Our personal identity
is preserved in the resurrection, though not the
same particles of matter or material substance as
went into the grave. The wondrous works of God
are a mystery to man. The spirit, the character
of man, is returned to God, there to be
preserved. In the resurrection every man will
have his own character. God in His own time will
call forth the dead, giving again the breath of
life, and bidding the dry bones live. The same
form will come forth, but it will be free from
disease and every defeat. It lives again bearing
the same individuality of features, so that
friend will recognize friend. There is no law of
God in nature that shows that God gives back the
identical same particles of matter that composed
the body before death. God shall give the
righteous dead a body that will please Him.
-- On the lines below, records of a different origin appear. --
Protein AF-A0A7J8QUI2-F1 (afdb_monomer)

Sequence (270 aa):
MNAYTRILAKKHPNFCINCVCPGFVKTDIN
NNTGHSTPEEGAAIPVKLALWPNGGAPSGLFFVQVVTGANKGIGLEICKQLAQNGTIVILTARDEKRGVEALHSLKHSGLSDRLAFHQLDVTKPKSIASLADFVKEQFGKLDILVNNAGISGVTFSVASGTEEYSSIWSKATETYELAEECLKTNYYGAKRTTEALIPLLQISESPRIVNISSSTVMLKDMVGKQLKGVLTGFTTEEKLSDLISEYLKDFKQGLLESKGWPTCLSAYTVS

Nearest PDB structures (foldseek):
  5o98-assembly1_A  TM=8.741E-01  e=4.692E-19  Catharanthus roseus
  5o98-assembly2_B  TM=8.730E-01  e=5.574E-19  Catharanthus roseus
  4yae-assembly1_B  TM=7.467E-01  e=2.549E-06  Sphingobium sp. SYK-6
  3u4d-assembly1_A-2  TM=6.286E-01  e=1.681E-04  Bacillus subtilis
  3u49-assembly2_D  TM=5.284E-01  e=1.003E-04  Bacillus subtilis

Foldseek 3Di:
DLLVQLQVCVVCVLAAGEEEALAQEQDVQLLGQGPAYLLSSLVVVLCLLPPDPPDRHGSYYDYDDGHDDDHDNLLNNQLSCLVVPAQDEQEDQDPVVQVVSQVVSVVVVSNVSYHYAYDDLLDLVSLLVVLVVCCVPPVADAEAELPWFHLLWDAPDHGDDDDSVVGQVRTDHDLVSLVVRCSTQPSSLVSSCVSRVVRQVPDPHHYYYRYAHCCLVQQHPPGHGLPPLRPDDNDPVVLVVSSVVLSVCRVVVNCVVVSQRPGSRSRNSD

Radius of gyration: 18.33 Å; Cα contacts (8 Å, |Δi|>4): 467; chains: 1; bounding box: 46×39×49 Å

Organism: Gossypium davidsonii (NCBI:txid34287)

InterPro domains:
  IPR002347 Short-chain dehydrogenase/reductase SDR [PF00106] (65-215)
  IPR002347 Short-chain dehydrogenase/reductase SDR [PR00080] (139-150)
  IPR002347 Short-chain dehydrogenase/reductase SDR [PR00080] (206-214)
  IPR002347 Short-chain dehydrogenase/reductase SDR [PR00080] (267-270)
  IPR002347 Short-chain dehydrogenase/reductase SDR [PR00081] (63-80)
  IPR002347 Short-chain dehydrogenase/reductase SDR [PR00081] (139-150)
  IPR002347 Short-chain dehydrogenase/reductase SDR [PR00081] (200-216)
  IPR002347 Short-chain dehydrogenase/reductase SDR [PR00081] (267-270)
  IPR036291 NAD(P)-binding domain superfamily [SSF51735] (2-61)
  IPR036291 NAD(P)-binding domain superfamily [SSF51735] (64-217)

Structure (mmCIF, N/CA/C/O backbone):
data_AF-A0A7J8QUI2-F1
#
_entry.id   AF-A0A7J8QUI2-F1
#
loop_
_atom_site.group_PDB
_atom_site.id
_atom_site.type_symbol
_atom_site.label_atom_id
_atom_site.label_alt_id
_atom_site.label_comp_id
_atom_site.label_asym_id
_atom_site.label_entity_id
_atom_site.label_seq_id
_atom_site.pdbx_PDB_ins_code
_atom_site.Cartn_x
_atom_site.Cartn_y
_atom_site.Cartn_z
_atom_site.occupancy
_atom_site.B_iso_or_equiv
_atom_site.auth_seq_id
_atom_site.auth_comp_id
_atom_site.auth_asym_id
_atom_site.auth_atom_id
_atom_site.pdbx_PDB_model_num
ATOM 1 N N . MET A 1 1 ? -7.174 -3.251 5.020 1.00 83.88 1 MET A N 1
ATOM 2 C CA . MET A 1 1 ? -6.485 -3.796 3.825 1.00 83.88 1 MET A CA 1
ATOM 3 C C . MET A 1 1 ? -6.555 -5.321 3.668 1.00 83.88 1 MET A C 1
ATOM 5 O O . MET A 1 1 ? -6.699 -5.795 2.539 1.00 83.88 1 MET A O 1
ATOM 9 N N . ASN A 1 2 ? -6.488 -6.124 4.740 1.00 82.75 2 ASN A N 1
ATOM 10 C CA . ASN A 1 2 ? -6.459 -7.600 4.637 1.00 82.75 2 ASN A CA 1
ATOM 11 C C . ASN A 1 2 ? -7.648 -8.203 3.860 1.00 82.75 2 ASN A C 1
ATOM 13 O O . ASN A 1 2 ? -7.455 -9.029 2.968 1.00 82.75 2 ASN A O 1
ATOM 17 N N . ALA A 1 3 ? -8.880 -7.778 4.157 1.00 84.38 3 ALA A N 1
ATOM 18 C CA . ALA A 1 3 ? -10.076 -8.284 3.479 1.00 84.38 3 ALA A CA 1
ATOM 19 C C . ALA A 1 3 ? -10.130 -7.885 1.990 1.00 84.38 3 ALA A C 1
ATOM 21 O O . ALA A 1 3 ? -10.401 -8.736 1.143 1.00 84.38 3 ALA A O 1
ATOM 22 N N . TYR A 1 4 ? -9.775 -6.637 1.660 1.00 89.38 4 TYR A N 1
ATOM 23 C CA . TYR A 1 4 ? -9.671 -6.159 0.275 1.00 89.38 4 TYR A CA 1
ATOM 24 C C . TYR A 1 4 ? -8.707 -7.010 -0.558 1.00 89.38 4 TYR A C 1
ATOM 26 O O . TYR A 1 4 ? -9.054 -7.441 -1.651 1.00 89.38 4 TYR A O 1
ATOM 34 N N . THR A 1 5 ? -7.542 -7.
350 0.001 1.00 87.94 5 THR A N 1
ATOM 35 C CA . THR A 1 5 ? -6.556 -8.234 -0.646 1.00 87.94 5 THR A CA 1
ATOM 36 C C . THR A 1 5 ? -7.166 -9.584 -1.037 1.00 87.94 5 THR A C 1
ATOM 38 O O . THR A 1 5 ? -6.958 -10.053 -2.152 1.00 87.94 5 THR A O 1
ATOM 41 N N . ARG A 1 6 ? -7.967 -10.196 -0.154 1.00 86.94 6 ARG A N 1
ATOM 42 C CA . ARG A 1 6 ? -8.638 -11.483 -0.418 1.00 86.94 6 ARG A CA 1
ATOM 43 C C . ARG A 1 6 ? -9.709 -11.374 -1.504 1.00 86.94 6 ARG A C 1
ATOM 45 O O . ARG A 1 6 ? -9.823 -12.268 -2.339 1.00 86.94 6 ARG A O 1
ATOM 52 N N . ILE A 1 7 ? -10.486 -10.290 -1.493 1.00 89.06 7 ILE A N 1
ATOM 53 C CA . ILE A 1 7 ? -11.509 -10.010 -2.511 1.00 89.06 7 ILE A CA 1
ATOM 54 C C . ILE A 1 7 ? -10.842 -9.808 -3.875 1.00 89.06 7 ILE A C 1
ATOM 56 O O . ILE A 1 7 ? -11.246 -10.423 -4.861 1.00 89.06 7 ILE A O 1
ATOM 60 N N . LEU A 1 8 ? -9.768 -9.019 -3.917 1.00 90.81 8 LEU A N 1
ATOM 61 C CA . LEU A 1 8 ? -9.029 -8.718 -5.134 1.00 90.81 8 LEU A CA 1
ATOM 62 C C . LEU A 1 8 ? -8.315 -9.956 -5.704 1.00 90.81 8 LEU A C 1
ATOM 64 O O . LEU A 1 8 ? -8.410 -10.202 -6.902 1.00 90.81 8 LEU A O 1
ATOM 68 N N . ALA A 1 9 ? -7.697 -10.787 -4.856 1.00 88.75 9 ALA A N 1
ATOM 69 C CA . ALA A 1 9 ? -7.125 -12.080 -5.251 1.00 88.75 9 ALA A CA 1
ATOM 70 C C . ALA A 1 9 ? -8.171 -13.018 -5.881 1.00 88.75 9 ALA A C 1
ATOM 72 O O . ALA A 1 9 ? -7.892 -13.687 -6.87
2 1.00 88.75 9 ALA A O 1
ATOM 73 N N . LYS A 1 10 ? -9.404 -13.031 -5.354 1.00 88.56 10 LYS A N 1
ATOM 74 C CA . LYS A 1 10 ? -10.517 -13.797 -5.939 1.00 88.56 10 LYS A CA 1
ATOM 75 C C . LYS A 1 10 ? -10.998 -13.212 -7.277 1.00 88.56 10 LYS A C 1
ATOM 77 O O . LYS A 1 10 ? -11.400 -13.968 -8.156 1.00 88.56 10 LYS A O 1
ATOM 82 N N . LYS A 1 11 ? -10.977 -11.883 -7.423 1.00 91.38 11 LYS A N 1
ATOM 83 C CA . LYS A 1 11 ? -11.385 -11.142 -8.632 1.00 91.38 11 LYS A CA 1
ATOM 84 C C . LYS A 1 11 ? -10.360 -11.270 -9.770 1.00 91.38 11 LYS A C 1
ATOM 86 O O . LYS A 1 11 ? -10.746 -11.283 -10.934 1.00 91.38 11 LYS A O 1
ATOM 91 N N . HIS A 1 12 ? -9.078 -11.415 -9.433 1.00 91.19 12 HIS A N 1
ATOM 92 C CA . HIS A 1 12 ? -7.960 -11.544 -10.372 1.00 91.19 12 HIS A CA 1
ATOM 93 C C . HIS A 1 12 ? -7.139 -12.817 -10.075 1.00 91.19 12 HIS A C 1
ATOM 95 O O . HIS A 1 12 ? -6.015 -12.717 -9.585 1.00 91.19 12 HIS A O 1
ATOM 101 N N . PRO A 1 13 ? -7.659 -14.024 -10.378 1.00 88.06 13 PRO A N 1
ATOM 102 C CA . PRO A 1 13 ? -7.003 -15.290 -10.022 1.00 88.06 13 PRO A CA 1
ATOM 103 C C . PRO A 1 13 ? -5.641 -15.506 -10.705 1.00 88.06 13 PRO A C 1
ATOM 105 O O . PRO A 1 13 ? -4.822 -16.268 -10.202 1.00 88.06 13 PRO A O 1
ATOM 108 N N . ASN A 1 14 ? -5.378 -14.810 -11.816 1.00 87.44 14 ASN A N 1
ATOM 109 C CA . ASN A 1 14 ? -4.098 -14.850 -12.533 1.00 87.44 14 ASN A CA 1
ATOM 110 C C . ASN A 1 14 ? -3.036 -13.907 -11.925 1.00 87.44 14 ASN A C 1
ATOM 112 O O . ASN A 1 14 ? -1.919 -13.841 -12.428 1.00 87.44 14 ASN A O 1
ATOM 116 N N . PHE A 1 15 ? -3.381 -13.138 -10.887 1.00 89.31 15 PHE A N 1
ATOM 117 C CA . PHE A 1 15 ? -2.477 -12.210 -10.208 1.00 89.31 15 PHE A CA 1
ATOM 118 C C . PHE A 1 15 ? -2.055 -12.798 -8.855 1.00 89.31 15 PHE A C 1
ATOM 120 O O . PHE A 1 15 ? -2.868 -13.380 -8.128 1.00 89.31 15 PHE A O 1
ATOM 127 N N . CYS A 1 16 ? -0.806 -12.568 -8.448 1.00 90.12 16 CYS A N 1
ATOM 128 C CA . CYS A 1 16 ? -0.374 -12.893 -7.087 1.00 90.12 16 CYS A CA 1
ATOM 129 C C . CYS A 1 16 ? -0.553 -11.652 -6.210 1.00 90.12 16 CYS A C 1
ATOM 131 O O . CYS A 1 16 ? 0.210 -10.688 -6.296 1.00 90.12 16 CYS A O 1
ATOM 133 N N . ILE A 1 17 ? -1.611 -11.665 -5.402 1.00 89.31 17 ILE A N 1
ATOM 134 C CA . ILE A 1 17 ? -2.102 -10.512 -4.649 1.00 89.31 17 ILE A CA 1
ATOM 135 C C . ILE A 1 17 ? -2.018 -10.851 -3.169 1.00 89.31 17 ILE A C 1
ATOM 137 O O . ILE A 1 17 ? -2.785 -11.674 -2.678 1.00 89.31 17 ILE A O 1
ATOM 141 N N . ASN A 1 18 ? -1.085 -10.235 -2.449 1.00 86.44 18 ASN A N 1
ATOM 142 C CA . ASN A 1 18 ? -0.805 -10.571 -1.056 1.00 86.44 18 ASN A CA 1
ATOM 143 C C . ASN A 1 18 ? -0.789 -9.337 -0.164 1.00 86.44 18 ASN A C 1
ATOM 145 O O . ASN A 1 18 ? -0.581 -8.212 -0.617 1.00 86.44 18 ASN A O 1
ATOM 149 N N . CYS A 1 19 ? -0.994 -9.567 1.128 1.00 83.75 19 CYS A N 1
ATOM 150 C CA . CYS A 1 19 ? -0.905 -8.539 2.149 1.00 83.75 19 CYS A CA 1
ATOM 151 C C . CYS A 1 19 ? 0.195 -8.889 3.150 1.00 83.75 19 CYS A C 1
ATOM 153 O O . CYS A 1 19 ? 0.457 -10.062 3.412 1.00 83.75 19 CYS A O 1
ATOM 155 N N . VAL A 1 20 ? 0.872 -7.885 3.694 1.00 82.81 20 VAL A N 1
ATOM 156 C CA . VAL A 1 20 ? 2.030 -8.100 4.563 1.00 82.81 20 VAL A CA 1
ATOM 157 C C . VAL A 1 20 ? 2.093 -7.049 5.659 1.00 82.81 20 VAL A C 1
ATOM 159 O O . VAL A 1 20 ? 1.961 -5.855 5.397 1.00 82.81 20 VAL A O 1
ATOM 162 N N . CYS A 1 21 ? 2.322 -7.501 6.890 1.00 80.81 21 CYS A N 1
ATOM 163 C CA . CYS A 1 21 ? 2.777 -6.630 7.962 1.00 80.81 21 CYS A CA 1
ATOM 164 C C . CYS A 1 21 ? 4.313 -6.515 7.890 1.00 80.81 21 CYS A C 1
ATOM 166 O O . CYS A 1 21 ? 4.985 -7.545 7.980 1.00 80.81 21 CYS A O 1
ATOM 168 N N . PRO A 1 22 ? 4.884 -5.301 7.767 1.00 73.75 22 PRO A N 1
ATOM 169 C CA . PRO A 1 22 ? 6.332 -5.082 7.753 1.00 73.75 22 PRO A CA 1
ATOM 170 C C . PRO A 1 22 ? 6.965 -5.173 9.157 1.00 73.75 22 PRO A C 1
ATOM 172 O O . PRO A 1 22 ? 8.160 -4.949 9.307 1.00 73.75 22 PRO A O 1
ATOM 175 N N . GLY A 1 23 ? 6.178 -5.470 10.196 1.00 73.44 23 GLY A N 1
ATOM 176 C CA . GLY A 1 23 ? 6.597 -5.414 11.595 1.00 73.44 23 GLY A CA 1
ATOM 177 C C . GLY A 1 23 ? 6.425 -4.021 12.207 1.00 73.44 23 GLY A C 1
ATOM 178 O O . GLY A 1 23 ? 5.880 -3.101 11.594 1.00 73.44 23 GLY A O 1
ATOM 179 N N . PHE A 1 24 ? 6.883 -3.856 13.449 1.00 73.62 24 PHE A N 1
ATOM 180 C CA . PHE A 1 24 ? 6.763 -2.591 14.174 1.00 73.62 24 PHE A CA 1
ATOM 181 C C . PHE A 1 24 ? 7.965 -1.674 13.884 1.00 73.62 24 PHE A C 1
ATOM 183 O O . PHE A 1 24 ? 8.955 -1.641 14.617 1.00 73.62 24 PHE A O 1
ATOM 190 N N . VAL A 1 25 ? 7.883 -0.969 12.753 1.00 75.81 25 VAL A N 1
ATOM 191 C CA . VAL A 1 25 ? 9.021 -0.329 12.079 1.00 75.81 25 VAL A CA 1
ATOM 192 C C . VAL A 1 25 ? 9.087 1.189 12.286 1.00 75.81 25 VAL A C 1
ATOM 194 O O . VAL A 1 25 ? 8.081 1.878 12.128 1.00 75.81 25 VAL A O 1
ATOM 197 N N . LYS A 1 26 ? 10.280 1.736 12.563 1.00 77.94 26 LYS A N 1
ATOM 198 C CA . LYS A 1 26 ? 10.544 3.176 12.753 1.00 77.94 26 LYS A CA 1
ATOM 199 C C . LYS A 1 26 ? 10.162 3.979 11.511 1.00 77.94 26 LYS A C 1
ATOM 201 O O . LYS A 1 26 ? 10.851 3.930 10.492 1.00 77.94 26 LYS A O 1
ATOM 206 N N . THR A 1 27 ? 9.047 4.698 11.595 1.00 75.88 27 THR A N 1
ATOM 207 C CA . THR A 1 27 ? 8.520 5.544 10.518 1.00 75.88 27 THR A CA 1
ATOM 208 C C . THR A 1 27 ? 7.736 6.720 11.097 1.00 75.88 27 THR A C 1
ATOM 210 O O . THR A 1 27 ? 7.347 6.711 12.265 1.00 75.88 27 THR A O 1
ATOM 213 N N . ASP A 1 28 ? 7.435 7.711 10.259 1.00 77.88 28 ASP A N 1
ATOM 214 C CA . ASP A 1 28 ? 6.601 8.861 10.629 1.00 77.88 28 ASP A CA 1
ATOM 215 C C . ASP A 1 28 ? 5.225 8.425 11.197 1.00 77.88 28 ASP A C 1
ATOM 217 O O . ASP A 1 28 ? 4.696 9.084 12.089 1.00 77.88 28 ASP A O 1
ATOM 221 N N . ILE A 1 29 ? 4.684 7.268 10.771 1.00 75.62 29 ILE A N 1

E.G. White in S.D.A. Bible Commentary,
Vol. 6, p. 1093.
From Wrath and Death to Life
Who only have hold of the
life eternal?
He who has the Son
has life; he who does not have the Son of God
does not have life.
1 John 5:12.
Note The individual
sinner has this temporal life; when he yields up
this life, he has no prospect or promise of
eternal life. That can only be received only
through Christ.
Why was Adam driven from Eden
and from the tree of life?
And the Lord God said,
The man has now become like one of us,
knowing good from evil. He must not be allowed to
reach out his hand and take also from the tree of
life and eat, and live forever. Genesis
3:22.
What was done to keep man away
from the tree of life?
After he drove the man
out, he placed on the east side of the Garden of
Eden cherubim and a flashing sword flashing back
and forth to guard the way to the tree of life.
Verse 24.
How are all men in the natural
state regarded?
All of us also lived
among them at one time, gratifying the
cravings of our sinful nature and following after
its desires and thoughts. Ephesians
2:3.
If the wrath of God abides
on us, of what are we deprived?
Whoever believes in
the Son has eternal life, but whoever rejects the
Son will not see life, for Gods
wrath remains on him. John 3:36.
Through whom can we be saved
from wrath and given immortality?
Since we have been
justified by his blood, how much more shall we be
saved from Gods wrath through him!
Romans 5:9. But it has now been revealed
through the appearing of our Savior, Christ
Jesus, who has destroyed death and has brought
life and immortality to light through the gospel.
2 Timothy 1:10.
Who only possesses inherent
immorality?
Which God will bring
about in his own time God, the blessed and
only Ruler, the King of kings and Lord of lords,
who alone is immortal and lives in unapproachable
light, whom no one has seen or can see. To him be
honor and might forever. Amen.
1 Timothy 6:15,16.
Note This word for
immortality as applied to God is not aphtharsia,
incorruptibility, which is used
twice, in 2 Timothy 1:10 and Romans 2:7, but athanasia,
deathlessness, which is
also used in 1 Corinthians 15:53, 54. God is the
only being who possess original life or
immorality in Himself. All others must receive it
from God. (See John 5:26; 6:27; 10:10, 27, 28;
Romans 6:23; 1 John 5:11.)
To whom is eternal life
promised?
To those who by
persistence in doing good seek glory,
honor and immortality, he will give eternal
life. Romans 2:7.
Note One does not
need to seek for a thing that he already
possesses. The fact that we are to seek for
immortality is proof in itself that we do not now
possess it.
Again, it would mar the
felicity of ones employment in heaven could
he look upon earth and see his friends and
relatives suffering from persecution, want, cold,
or hunger, or sorrowing for the dead. Gods
way is best that all sentient life,
animation, activity, thought, and consciousness
should cease at death, and that all should wait
till the resurrection for their eternal reward.
(See Hebrews 11:39, 40.)
When will the faithful be
changed to immortality?
Listen, I tell you a
mystery: We will not all sleep, but we will all
be changed in a flash, in the twinkling of
an eye, at the last trumpet. For the
trumpet will sound, the dead will be raised
imperishable, and we will be changed. 1
Corinthians 15:51, 52.
What is then to be swallowed
up?
When the perishable
has been clothed with the imperishable, and the
mortal with immortality, then the saying that is
written will come true: Death has been
swallowed up in victory. Verse 54. (See
also verse 57.)
Note Isaiah 25:8
says, he will swallow up death in victory;
and the Lord God will wipe away tears from off
all faces; and the rebuke of his people will be
taken away from all the earth: For the Lord has
spoke it. When Christ comes in the clouds
of heaven, the amazing transformation from mortal
to immortal takes place, both of the righteous
dead and the righteous living. Then regenerated
man is completely saved beyond all possibilities
of death and will be no longer troubled with this
great enemy.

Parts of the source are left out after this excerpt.